Exercise aim: Print this span of the material below exactly: the line with "ATOM 35 C C", the line with "ATOM 48 N N", and every line between them, but nothing else.

Extracted information:
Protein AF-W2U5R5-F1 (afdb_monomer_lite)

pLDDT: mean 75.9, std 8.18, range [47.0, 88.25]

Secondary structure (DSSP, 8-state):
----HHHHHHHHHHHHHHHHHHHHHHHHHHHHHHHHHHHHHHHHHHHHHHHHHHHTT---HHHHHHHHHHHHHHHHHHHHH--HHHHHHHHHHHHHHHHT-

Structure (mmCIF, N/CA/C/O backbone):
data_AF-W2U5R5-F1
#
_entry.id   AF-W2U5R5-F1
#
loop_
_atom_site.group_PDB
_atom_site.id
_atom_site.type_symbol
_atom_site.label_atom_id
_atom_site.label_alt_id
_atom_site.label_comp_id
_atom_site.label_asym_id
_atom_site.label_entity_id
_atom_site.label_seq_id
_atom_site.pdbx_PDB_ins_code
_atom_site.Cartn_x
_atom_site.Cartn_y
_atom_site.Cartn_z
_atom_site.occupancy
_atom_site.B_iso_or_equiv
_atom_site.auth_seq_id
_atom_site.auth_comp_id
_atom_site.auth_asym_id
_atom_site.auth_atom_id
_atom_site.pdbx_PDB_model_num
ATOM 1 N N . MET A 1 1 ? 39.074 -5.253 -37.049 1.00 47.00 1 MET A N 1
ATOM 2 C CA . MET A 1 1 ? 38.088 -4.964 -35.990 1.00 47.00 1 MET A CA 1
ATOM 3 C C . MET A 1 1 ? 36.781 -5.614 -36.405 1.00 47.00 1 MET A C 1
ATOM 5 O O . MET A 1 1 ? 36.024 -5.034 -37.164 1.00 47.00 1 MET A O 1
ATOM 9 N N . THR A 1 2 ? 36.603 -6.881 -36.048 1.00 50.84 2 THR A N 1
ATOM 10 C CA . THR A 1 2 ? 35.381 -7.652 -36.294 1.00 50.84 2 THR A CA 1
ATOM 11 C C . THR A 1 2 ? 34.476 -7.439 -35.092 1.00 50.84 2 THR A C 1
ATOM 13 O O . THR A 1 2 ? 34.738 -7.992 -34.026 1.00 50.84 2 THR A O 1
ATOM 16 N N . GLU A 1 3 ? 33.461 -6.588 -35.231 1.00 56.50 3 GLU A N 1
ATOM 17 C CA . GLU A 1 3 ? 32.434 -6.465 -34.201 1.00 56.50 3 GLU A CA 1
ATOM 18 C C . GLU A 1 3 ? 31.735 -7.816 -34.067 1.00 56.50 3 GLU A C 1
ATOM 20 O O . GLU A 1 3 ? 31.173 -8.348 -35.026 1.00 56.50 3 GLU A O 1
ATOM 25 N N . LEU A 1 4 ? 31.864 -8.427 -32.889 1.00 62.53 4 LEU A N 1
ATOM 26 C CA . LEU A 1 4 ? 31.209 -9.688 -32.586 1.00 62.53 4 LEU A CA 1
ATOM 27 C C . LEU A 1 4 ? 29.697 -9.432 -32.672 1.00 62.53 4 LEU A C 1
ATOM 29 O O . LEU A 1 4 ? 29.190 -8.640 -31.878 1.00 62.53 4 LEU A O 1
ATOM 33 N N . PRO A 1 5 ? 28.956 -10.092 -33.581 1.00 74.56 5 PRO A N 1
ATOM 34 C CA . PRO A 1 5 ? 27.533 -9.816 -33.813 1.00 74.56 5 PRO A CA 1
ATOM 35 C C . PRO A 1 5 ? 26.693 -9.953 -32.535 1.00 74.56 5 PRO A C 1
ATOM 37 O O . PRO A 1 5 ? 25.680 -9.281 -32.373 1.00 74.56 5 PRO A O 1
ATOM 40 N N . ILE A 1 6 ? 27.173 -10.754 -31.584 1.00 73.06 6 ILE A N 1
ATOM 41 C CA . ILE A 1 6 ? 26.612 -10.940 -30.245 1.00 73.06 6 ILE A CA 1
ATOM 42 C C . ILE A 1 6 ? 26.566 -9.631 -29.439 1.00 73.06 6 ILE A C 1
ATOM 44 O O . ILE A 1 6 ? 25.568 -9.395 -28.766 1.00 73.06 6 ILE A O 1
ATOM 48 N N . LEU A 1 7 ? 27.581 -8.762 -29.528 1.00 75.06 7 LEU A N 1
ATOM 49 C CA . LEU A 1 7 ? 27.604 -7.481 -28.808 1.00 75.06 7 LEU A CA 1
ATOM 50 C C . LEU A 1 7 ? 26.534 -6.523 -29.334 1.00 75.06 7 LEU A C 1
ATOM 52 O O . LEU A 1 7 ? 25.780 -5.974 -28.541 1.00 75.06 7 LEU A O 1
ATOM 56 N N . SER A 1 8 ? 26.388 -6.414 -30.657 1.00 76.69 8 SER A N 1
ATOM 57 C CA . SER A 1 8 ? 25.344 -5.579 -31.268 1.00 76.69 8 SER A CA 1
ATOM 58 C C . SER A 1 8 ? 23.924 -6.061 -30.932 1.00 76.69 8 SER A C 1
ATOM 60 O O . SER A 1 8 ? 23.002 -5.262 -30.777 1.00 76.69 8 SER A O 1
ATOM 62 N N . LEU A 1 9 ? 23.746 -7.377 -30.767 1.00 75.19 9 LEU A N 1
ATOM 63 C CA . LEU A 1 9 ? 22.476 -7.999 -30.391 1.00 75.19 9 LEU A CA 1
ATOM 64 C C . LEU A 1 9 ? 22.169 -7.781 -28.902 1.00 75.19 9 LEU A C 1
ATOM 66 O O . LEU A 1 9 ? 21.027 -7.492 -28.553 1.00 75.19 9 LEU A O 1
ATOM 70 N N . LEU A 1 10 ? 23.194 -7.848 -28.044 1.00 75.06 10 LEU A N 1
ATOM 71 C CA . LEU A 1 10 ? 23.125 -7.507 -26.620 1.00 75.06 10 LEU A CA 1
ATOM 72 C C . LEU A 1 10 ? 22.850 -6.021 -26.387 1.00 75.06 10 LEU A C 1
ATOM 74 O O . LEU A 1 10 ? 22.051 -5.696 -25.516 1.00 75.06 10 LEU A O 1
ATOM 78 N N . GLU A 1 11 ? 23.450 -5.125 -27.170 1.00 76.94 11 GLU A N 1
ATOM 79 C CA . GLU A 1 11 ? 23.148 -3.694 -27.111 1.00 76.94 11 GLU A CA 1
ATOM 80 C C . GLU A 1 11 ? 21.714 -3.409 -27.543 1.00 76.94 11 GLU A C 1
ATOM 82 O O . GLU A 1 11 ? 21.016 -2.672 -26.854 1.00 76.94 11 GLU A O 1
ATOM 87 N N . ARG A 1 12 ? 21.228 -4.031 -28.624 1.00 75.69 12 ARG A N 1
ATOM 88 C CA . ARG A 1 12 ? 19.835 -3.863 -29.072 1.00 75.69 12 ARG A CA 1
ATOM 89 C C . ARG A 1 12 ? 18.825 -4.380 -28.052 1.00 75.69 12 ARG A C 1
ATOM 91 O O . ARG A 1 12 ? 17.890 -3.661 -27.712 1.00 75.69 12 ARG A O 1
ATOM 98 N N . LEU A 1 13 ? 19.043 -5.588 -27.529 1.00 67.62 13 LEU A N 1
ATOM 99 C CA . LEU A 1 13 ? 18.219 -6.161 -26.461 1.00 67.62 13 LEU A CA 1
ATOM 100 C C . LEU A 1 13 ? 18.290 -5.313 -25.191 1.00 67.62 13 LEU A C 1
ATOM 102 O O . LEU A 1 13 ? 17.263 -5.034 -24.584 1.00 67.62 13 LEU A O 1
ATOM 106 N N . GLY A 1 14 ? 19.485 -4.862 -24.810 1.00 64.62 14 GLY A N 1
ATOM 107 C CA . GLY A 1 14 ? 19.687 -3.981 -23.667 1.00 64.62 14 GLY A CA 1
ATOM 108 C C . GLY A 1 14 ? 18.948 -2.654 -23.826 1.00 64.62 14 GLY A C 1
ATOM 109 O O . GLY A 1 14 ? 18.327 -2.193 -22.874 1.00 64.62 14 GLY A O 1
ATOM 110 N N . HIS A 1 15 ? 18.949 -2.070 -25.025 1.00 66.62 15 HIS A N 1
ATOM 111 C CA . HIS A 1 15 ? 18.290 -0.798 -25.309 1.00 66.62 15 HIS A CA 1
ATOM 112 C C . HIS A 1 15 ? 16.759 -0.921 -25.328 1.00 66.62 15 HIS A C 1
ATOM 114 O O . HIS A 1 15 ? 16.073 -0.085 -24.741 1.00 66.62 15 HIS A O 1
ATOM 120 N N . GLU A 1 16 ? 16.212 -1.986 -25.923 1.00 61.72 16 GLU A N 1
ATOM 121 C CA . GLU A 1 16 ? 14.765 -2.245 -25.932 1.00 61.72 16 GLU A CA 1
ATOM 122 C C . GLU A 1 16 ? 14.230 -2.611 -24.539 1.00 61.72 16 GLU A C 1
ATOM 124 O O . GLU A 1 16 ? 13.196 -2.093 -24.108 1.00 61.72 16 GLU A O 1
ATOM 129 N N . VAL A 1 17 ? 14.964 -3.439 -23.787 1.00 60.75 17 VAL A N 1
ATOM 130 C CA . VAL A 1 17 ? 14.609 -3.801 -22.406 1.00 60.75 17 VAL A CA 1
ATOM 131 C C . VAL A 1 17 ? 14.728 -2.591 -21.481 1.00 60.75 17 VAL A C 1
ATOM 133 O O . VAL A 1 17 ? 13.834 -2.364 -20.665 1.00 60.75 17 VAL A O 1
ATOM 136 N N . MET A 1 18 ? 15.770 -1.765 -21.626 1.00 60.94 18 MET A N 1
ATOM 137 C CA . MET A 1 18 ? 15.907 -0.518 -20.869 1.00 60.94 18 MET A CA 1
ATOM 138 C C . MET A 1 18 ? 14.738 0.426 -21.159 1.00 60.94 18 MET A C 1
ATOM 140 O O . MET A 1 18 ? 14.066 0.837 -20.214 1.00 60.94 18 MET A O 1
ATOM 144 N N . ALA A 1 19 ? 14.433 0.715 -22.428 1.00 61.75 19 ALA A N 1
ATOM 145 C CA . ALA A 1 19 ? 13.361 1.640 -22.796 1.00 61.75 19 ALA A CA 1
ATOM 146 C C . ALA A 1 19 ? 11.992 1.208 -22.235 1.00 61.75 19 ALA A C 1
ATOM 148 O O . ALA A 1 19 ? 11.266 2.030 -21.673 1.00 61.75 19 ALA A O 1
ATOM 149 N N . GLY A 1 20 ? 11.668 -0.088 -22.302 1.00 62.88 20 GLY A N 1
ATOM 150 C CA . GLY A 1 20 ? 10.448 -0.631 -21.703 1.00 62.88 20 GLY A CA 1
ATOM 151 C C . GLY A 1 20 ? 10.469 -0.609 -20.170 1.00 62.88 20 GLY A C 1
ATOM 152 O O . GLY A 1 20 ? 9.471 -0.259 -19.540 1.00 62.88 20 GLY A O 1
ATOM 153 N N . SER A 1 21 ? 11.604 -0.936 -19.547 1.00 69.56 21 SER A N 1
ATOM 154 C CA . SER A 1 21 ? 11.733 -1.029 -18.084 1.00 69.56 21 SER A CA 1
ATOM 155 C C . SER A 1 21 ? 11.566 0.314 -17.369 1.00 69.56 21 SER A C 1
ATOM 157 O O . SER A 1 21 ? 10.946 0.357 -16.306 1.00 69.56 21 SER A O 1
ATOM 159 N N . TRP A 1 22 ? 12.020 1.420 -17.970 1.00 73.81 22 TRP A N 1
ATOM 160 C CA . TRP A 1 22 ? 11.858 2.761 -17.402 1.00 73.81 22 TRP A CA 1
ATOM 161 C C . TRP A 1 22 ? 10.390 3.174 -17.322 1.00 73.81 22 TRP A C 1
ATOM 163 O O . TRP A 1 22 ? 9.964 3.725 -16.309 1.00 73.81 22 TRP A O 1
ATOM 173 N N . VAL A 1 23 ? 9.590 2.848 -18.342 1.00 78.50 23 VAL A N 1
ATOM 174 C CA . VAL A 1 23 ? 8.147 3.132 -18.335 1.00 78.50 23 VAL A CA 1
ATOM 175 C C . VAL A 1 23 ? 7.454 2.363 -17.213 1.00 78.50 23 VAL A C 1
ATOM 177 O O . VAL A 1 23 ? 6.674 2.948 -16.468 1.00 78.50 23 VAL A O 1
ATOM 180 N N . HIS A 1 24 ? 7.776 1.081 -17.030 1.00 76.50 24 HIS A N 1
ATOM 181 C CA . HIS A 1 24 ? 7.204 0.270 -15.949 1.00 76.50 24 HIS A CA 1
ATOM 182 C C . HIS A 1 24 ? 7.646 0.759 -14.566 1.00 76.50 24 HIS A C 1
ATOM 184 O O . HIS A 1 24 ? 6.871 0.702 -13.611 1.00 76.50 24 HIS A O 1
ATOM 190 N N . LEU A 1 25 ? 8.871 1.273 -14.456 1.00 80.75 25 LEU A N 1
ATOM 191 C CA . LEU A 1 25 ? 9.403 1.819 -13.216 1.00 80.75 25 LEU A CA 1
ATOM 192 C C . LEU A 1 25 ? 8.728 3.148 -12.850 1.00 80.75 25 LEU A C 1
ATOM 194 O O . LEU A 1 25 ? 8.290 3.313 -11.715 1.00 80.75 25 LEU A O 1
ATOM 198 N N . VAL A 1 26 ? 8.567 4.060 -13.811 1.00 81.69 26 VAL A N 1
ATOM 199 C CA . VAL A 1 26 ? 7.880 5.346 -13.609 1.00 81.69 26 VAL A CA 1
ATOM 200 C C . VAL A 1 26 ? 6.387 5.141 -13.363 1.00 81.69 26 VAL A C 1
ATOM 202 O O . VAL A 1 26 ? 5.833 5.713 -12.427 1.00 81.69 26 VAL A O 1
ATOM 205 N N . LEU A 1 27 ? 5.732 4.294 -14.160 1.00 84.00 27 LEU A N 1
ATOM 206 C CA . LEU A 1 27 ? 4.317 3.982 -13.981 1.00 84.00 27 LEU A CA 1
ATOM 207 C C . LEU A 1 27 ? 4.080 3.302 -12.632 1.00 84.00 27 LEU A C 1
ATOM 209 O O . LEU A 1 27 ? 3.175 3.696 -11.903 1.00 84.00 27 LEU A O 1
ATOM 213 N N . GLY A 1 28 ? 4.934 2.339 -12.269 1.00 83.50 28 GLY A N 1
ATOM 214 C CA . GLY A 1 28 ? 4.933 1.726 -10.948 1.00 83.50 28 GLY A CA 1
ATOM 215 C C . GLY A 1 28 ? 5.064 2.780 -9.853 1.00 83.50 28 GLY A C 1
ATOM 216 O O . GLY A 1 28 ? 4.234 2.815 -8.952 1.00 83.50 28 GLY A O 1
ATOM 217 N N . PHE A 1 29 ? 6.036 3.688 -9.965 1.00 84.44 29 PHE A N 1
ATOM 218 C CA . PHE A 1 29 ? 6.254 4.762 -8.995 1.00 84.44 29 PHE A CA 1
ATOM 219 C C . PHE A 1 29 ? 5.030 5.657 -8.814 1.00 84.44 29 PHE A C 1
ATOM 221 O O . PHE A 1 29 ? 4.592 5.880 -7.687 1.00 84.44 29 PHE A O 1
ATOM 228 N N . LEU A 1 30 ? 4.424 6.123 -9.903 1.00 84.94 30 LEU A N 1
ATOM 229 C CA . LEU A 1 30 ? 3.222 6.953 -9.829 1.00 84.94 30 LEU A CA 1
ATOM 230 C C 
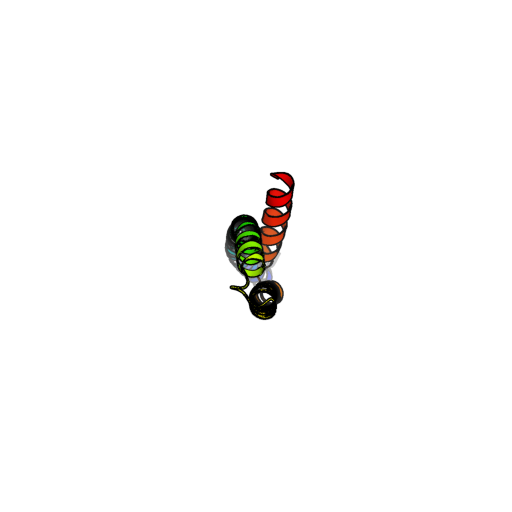. LEU A 1 30 ? 2.048 6.194 -9.201 1.00 84.94 30 LEU A C 1
ATOM 232 O O . LEU A 1 30 ? 1.344 6.740 -8.349 1.00 84.94 30 LEU A O 1
ATOM 236 N N . LEU A 1 31 ? 1.864 4.927 -9.580 1.00 83.88 31 LEU A N 1
ATOM 237 C CA . LEU A 1 31 ? 0.791 4.088 -9.056 1.00 83.88 31 LEU A CA 1
ATOM 238 C C . LEU A 1 31 ? 0.974 3.816 -7.558 1.00 83.88 31 LEU A C 1
ATOM 240 O O . LEU A 1 31 ? 0.029 3.950 -6.783 1.00 83.88 31 LEU A O 1
ATOM 244 N N . GLY A 1 32 ? 2.198 3.495 -7.138 1.00 84.00 32 GLY A N 1
ATOM 245 C CA . GLY A 1 32 ? 2.545 3.298 -5.736 1.00 84.00 32 GLY A CA 1
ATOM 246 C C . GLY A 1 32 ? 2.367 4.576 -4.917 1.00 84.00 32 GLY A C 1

Problem solution:
ATOM 35 C C . PRO A 1 5 ? 26.693 -9.953 -32.535 1.00 74.56 5 PRO A C 1
ATOM 37 O O . PRO A 1 5 ? 25.680 -9.281 -32.373 1.00 74.56 5 PRO A O 1
ATOM 40 N N . ILE A 1 6 ? 27.173 -10.754 -31.584 1.00 73.06 6 ILE A N 1
ATOM 41 C CA . ILE A 1 6 ? 26.612 -10.940 -30.245 1.00 73.06 6 ILE A CA 1
ATOM 42 C C . ILE A 1 6 ? 26.566 -9.631 -29.439 1.00 73.06 6 ILE A C 1
ATOM 44 O O . ILE A 1 6 ? 25.568 -9.395 -28.766 1.00 73.06 6 ILE A O 1
ATOM 48 N N . LEU A 1 7 ? 27.581 -8.762 -29.528 1.00 75.06 7 LEU A N 1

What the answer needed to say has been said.